Exercise instructions: From the data below, return only the lines from the one with "ATOM 2 C CA" through the one with "ATOM 49 O O", exact and inclusive, with pictures left out.

(Stored data entries)
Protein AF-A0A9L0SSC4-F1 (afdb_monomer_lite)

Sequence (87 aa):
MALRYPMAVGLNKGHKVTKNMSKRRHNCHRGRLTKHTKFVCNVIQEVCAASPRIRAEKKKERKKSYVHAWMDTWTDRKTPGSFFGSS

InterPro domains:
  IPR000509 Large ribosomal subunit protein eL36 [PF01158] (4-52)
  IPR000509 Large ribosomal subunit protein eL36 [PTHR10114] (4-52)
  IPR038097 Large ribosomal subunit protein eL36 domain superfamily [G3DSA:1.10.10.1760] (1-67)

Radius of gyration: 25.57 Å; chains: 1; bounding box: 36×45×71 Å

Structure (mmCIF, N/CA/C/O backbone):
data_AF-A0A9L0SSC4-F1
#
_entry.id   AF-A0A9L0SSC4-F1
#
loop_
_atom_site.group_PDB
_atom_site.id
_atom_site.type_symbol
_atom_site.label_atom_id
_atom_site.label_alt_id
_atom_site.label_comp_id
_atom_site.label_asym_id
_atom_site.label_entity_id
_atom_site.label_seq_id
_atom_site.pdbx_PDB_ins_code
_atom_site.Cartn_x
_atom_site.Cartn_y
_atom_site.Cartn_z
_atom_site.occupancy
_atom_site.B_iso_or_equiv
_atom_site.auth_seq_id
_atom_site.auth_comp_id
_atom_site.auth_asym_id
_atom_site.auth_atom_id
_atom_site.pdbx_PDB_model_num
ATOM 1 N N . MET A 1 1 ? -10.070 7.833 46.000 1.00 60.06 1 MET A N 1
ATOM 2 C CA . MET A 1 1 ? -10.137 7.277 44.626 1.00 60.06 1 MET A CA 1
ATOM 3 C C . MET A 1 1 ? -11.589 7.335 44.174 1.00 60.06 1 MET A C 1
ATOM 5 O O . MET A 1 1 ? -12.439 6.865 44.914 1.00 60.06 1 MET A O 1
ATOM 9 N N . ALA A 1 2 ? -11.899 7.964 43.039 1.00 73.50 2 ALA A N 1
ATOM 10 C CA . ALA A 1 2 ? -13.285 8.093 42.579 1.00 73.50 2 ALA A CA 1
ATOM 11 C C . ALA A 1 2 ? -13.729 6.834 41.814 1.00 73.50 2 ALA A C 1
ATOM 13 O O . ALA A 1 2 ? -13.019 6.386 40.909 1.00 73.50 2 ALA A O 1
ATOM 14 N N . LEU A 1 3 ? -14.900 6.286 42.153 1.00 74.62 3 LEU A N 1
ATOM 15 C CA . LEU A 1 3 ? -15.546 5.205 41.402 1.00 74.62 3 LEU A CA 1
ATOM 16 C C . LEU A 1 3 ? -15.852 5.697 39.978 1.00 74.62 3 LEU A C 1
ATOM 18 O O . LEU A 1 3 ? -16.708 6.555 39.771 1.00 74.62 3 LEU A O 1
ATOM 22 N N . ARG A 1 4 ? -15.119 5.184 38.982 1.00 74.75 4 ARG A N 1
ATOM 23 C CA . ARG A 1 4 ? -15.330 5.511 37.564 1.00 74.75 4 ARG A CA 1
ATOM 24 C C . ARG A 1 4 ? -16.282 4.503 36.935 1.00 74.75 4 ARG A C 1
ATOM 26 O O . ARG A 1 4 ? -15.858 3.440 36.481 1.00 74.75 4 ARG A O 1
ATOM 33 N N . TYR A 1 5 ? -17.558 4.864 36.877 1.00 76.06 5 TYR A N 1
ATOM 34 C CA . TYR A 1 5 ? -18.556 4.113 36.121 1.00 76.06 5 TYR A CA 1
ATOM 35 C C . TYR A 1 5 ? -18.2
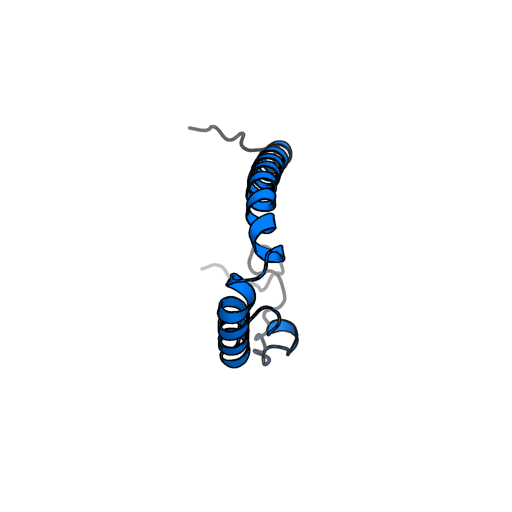68 4.196 34.611 1.00 76.06 5 TYR A C 1
ATOM 37 O O . TYR A 1 5 ? -17.755 5.220 34.145 1.00 76.06 5 TYR A O 1
ATOM 45 N N . PRO A 1 6 ? -18.554 3.136 33.829 1.00 77.31 6 PRO A N 1
ATOM 46 C CA . PRO A 1 6 ? -18.413 3.151 32.376 1.00 77.31 6 PRO A CA 1
ATOM 47 C C . PRO A 1 6 ? -19.485 4.061 31.761 1.00 77.31 6 PRO A C 1
ATOM 49 O O . PRO A 1 6 ? -20.513 3.607 31.273 1.00 77.31 6 PRO A O 1
ATOM 52 N N . MET A 1 7 ? -19.249 5.367 31.815 1.00 79.88 7 MET A N 1
ATOM 53 C CA . MET A 1 7 ? -20.102 6.372 31.197 1.00 79.88 7 MET A CA 1
ATOM 54 C C . MET A 1 7 ? -19.631 6.625 29.764 1.00 79.88 7 MET A C 1
ATOM 56 O O . MET A 1 7 ? -18.434 6.774 29.519 1.00 79.88 7 MET A O 1
ATOM 60 N N . ALA A 1 8 ? -20.561 6.711 28.809 1.00 77.94 8 ALA A N 1
ATOM 61 C CA . ALA A 1 8 ? -20.273 7.003 27.402 1.00 77.94 8 ALA A CA 1
ATOM 62 C C . ALA A 1 8 ? -19.995 8.504 27.173 1.00 77.94 8 ALA A C 1
ATOM 64 O O . ALA A 1 8 ? -20.591 9.144 26.309 1.00 77.94 8 ALA A O 1
ATOM 65 N N . VAL A 1 9 ? -19.087 9.077 27.965 1.00 83.50 9 VAL A N 1
ATOM 66 C CA . VAL A 1 9 ? -18.724 10.499 27.960 1.00 83.50 9 VAL A CA 1
ATOM 67 C C . VAL A 1 9 ? -17.194 10.631 28.055 1.00 83.50 9 VAL A C 1
ATOM 69 O O . VAL A 1 9 ? -16.521 9.794 28.652 1.00 83.50 9 VAL A O 1
ATOM 72 N N . GLY A 1 10 ? -16.612 11.665 27.437 1.00 81.81 10 GLY A N 1
ATOM 73 C CA . GLY A 1 10 ? -15.154 11.889 27.400 1.00 81.81 10 GLY A CA 1
ATOM 74 C C . GLY A 1 10 ? -14.375 11.100 26.329 1.00 81.81 10 GLY A C 1
ATOM 75 O O . GLY A 1 10 ? -14.908 10.744 25.288 1.00 81.81 10 GLY A O 1
ATOM 76 N N . LEU A 1 11 ? -13.077 10.867 26.531 1.00 80.88 11 LEU A N 1
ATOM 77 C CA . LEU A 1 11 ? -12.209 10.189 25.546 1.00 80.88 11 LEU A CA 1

Answer to the exercise:
ATOM 2 C CA . MET A 1 1 ? -10.137 7.277 44.626 1.00 60.06 1 MET A CA 1
ATOM 3 C C . MET A 1 1 ? -11.589 7.335 44.174 1.00 60.06 1 MET A C 1
ATOM 5 O O . MET A 1 1 ? -12.439 6.865 44.914 1.00 60.06 1 MET A O 1
ATOM 9 N N . ALA A 1 2 ? -11.899 7.964 43.039 1.00 73.50 2 ALA A N 1
ATOM 10 C CA . ALA A 1 2 ? -13.285 8.093 42.579 1.00 73.50 2 ALA A CA 1
ATOM 11 C C . ALA A 1 2 ? -13.729 6.834 41.814 1.00 73.50 2 ALA A C 1
ATOM 13 O O . ALA A 1 2 ? -13.019 6.386 40.909 1.00 73.50 2 ALA A O 1
ATOM 14 N N . LEU A 1 3 ? -14.900 6.286 42.153 1.00 74.62 3 LEU A N 1
ATOM 15 C CA . LEU A 1 3 ? -15.546 5.205 41.402 1.00 74.62 3 LEU A CA 1
ATOM 16 C C . LEU A 1 3 ? -15.852 5.697 39.978 1.00 74.62 3 LEU A C 1
ATOM 18 O O . LEU A 1 3 ? -16.708 6.555 39.771 1.00 74.62 3 LEU A O 1
ATOM 22 N N . ARG A 1 4 ? -15.119 5.184 38.982 1.00 74.75 4 ARG A N 1
ATOM 23 C CA . ARG A 1 4 ? -15.330 5.511 37.564 1.00 74.75 4 ARG A CA 1
ATOM 24 C C . ARG A 1 4 ? -16.282 4.503 36.935 1.00 74.75 4 ARG A C 1
ATOM 26 O O . ARG A 1 4 ? -15.858 3.440 36.481 1.00 74.75 4 ARG A O 1
ATOM 33 N N . TYR A 1 5 ? -17.558 4.864 36.877 1.00 76.06 5 TYR A N 1
ATOM 34 C CA . TYR A 1 5 ? -18.556 4.113 36.121 1.00 76.06 5 TYR A CA 1
ATOM 35 C C . TYR A 1 5 ? -18.2
68 4.196 34.611 1.00 76.06 5 TYR A C 1
ATOM 37 O O . TYR A 1 5 ? -17.755 5.220 34.145 1.00 76.06 5 TYR A O 1
ATOM 45 N N . PRO A 1 6 ? -18.554 3.136 33.829 1.00 77.31 6 PRO A N 1
ATOM 46 C CA . PRO A 1 6 ? -18.413 3.151 32.376 1.00 77.31 6 PRO A CA 1
ATOM 47 C C . PRO A 1 6 ? -19.485 4.061 31.761 1.00 77.31 6 PRO A C 1
ATOM 49 O O . PRO A 1 6 ? -20.513 3.607 31.273 1.00 77.31 6 PRO A O 1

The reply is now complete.